Introduction
This started for me during learning and experimentation with web security concepts, especially browser trust models, cross‑origin communication, and API access control. I was studying how browsers enforce security boundaries between websites and how servers define which origins they trust and how they handle sensitive things like token, API Keys, Credentials between these origins. So this whole blog post will be of CORS Miscofiguration.
I'll try to use simple language but include real technical details, so you don't get lost and I hope you learn something from this about getting your own CVE someday, because CVE discovery is usually imagined as advanced exploitation, complex payloads, and sophisticated tools. In reality, many real vulnerabilities start with something much simpler: observing abnormal behavior and asking why it exists. This blog post will include the concepts involved in this CVE and how its exploited.
Core Concepts
Origin (Browser Security Boundary)
In web security, an origin is the most basic unit of trust. It is created from three values: protocol, domain, and port. The browser combines these three values to decide whether two resources belong to the same security zone or not. If even one of these values is different, the browser treats them as completely separate and unrelated systems.
For example, https://site.com and http://site.com look similar to humans, but for the browser they are different origins because the protocol is different. https://site.com and https://api.site.com are also different because the domain is different. Even https://site.com:443 and https://site.com:8080 are different because the port is different.
The reason origins exist is trust separation. The browser assumes that different origins should not trust each other by default. This prevents one website from automatically accessing another website's data. Origins are therefore not just technical identifiers, they are security boundaries that define who can talk to whom and who can access what.
Same-Origin Policy (SOP)
Same-Origin Policy is the main rule that enforces these boundaries. It means that JavaScript running on one origin is not allowed to read data from another origin. This rule protects cookies, sessions, API responses, authentication tokens, and private user information.
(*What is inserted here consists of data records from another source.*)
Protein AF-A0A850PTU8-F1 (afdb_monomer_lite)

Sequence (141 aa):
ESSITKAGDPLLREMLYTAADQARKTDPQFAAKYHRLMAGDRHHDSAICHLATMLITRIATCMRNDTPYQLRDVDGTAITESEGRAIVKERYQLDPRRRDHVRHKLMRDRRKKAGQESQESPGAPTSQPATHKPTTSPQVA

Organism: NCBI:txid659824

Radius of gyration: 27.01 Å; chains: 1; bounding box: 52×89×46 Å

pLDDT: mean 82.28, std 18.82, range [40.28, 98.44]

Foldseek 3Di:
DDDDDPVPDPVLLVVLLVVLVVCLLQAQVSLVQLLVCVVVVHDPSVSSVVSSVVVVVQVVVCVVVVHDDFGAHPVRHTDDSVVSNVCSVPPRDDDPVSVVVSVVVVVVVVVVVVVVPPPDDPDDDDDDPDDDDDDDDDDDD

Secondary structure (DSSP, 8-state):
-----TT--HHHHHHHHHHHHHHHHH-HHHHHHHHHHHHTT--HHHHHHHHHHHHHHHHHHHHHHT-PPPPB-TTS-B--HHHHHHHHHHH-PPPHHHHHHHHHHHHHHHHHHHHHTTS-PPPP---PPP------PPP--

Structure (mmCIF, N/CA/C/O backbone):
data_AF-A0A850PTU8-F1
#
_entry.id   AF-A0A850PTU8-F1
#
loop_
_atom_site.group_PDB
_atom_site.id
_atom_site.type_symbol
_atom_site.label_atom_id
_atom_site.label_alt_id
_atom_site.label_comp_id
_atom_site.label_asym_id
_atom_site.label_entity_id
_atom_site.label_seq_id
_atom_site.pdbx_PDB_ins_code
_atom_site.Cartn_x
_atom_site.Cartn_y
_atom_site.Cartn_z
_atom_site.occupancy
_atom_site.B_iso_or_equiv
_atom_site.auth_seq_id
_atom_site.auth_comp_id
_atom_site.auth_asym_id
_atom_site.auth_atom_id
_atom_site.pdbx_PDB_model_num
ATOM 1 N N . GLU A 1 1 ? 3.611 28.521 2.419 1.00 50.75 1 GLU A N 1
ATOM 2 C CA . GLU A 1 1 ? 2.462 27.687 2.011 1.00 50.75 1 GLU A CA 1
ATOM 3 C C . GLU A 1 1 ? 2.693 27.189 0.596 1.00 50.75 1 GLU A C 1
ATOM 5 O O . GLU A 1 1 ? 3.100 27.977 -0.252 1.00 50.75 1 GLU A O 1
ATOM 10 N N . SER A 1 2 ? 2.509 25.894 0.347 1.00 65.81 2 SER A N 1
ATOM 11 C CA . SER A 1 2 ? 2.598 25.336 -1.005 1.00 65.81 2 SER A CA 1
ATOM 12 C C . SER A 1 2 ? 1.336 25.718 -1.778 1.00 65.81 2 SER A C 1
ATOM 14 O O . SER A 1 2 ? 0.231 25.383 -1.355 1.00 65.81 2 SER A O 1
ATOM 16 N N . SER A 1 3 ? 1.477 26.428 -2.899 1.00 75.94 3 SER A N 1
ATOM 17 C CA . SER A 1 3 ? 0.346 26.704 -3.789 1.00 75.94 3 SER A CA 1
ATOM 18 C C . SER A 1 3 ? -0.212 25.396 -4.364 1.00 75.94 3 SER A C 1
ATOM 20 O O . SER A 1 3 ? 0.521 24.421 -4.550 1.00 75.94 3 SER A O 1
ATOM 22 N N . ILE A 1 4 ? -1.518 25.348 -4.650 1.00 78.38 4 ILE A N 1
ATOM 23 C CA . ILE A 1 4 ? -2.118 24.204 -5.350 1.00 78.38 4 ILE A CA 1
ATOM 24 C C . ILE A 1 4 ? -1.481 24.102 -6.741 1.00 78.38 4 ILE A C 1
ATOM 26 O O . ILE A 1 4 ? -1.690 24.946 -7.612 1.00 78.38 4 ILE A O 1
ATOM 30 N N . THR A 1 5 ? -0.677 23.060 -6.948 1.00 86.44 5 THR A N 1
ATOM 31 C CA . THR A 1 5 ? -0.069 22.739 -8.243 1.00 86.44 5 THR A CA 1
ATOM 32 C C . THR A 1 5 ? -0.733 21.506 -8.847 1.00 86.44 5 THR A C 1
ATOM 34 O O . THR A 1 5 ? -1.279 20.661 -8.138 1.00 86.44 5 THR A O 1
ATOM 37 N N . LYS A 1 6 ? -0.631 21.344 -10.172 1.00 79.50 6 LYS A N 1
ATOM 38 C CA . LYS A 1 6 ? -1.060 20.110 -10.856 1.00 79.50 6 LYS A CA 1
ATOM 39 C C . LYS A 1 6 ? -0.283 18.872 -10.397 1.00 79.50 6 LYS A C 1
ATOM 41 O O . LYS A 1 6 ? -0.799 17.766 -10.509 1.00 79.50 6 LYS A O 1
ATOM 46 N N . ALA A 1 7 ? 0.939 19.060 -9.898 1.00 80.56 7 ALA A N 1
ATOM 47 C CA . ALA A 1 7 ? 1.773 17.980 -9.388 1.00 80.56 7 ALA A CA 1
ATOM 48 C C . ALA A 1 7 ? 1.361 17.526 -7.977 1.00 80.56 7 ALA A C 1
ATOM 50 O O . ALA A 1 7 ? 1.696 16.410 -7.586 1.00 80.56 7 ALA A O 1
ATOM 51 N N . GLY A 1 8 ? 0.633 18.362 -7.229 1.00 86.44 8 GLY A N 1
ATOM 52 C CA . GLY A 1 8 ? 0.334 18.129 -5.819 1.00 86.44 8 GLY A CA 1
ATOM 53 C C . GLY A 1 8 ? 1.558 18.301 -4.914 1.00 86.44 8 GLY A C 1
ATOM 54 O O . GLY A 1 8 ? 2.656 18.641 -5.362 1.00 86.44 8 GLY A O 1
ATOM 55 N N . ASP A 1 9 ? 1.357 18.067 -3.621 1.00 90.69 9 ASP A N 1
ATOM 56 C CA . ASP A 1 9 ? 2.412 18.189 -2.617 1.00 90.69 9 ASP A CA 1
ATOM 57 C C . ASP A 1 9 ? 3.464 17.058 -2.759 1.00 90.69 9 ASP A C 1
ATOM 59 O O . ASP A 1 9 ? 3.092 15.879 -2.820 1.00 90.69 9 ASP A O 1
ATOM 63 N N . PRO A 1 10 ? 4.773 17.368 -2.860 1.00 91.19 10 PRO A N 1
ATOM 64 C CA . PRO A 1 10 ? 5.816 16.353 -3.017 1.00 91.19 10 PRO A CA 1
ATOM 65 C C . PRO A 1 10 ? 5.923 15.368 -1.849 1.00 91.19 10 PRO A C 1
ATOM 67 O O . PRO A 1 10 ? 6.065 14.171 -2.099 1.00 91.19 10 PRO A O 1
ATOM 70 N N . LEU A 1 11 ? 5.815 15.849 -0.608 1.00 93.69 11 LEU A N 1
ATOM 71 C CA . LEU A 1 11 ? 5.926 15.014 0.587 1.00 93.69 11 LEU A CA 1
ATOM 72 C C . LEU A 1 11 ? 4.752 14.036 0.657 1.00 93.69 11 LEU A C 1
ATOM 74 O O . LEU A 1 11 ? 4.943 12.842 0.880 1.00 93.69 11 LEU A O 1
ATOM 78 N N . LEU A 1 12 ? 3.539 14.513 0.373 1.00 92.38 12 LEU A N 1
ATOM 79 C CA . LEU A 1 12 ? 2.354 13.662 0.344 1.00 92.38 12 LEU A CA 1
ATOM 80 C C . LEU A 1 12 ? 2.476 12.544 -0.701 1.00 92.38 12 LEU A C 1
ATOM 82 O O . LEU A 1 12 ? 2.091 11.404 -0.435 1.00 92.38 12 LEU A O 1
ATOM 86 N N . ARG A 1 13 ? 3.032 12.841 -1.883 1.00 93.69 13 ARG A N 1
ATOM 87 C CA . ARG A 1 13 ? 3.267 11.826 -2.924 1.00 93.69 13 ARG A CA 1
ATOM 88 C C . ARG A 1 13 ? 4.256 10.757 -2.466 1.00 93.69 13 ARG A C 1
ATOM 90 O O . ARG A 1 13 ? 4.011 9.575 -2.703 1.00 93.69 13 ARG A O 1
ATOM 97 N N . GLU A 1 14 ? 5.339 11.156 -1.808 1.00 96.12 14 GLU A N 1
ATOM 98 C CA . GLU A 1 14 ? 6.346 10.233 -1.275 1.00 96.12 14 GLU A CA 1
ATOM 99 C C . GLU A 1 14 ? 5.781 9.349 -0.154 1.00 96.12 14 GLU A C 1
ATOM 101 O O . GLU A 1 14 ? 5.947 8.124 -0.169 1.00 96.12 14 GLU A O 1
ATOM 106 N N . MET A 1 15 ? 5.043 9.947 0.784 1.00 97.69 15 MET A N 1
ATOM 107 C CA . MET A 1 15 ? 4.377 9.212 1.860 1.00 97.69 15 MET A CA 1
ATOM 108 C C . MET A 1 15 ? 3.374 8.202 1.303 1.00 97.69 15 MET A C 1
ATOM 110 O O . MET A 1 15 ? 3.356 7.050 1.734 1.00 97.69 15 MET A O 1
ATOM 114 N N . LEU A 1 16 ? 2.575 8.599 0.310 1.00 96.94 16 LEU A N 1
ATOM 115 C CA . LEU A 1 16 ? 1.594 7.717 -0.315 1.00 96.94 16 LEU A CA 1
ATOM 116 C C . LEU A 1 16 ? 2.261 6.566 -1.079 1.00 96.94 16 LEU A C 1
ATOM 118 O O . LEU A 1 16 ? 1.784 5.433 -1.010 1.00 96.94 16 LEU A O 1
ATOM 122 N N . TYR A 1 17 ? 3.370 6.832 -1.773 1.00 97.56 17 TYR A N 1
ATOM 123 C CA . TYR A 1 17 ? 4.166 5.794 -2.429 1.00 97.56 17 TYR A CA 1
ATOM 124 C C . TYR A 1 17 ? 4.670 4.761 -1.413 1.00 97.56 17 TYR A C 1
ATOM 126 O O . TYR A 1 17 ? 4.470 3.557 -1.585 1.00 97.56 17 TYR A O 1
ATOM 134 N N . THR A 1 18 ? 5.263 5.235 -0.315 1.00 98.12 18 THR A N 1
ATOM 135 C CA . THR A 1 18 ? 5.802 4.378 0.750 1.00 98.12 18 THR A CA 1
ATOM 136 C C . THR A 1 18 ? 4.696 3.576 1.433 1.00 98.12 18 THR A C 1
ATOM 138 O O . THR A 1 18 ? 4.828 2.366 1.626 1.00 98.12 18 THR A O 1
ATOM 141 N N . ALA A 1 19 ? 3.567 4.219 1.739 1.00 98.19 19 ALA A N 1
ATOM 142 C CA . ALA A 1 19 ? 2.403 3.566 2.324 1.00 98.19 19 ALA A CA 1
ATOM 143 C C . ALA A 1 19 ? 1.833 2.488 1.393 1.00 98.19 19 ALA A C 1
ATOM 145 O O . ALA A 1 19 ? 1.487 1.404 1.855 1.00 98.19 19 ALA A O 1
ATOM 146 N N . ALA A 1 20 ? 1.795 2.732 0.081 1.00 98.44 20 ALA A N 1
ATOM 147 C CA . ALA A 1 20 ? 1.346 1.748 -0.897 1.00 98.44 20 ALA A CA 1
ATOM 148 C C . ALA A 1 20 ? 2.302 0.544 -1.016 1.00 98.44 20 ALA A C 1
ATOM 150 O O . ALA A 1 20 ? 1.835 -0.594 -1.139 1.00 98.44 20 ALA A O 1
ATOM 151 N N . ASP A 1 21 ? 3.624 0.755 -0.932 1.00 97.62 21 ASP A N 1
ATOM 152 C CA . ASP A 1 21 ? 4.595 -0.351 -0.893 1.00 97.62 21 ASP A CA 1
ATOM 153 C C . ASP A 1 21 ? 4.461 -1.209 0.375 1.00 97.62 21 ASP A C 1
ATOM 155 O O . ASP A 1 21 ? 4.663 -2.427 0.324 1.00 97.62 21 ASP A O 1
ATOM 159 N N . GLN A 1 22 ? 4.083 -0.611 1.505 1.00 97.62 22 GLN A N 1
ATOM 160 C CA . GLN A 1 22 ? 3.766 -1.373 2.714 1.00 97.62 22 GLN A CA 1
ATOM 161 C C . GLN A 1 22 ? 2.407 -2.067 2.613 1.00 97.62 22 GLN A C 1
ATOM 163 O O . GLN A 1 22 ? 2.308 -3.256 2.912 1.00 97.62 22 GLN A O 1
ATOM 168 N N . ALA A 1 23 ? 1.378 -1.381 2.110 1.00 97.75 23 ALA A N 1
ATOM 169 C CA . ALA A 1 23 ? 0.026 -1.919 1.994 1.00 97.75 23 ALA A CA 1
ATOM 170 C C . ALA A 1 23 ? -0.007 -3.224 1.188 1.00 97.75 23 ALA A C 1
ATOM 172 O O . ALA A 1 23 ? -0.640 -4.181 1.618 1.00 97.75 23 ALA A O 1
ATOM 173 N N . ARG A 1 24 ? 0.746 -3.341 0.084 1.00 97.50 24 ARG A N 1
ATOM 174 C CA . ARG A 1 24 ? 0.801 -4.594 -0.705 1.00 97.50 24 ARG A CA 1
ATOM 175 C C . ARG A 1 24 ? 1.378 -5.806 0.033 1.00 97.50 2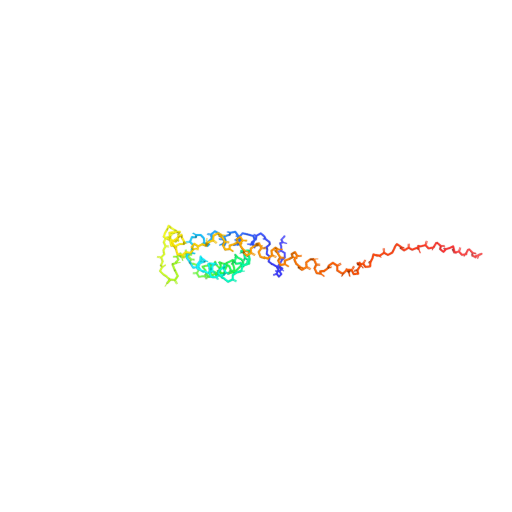4 ARG A C 1
ATOM 177 O O . ARG A 1 24 ? 1.296 -6.908 -0.497 1.00 97.50 24 ARG A O 1
ATOM 184 N N . LYS A 1 25 ? 2.034 -5.618 1.182 1.00 96.88 25 LYS A N 1
ATOM 185 C CA . LYS A 1 25 ? 2.594 -6.712 1.997 1.00 96.88 25 LYS A CA 1
ATOM 186 C C . LYS A 1 25 ? 1.571 -7.259 2.997 1.00 96.88 25 LYS A C 1
ATOM 188 O O . LYS A 1 25 ? 1.772 -8.350 3.520 1.00 96.88 25 LYS A O 1
ATOM 193 N N . THR A 1 26 ? 0.493 -6.516 3.231 1.00 97.44 26 THR A N 1
ATOM 194 C CA . THR A 1 26 ? -0.493 -6.803 4.276 1.00 97.44 26 THR A CA 1
ATOM 195 C C . THR A 1 26 ? -1.910 -6.927 3.721 1.00 97.44 26 THR A C 1
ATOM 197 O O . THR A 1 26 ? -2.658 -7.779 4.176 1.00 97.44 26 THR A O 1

Even if a request is successfully sent to another website, the browser will block JavaScript from reading the response unless the server explicitly allows it. This means communication is possible, but data access is restricted. SOP is what prevents a random website from reading your Gmail, bank account, or social media data through the browser.
This rule is enforced entirely by the browser. The server does not control Same-Origin Policy. The browser decides what JavaScript is allowed to access. This is why browser security models are so important in web security.
Cross-Origin Communication
Browsers allow sending requests across origins, but they separate sending from reading. A website can send a request to any server, but the browser will block access to the response data unless permission is given. This design allows APIs to exist, but still keeps user data protected.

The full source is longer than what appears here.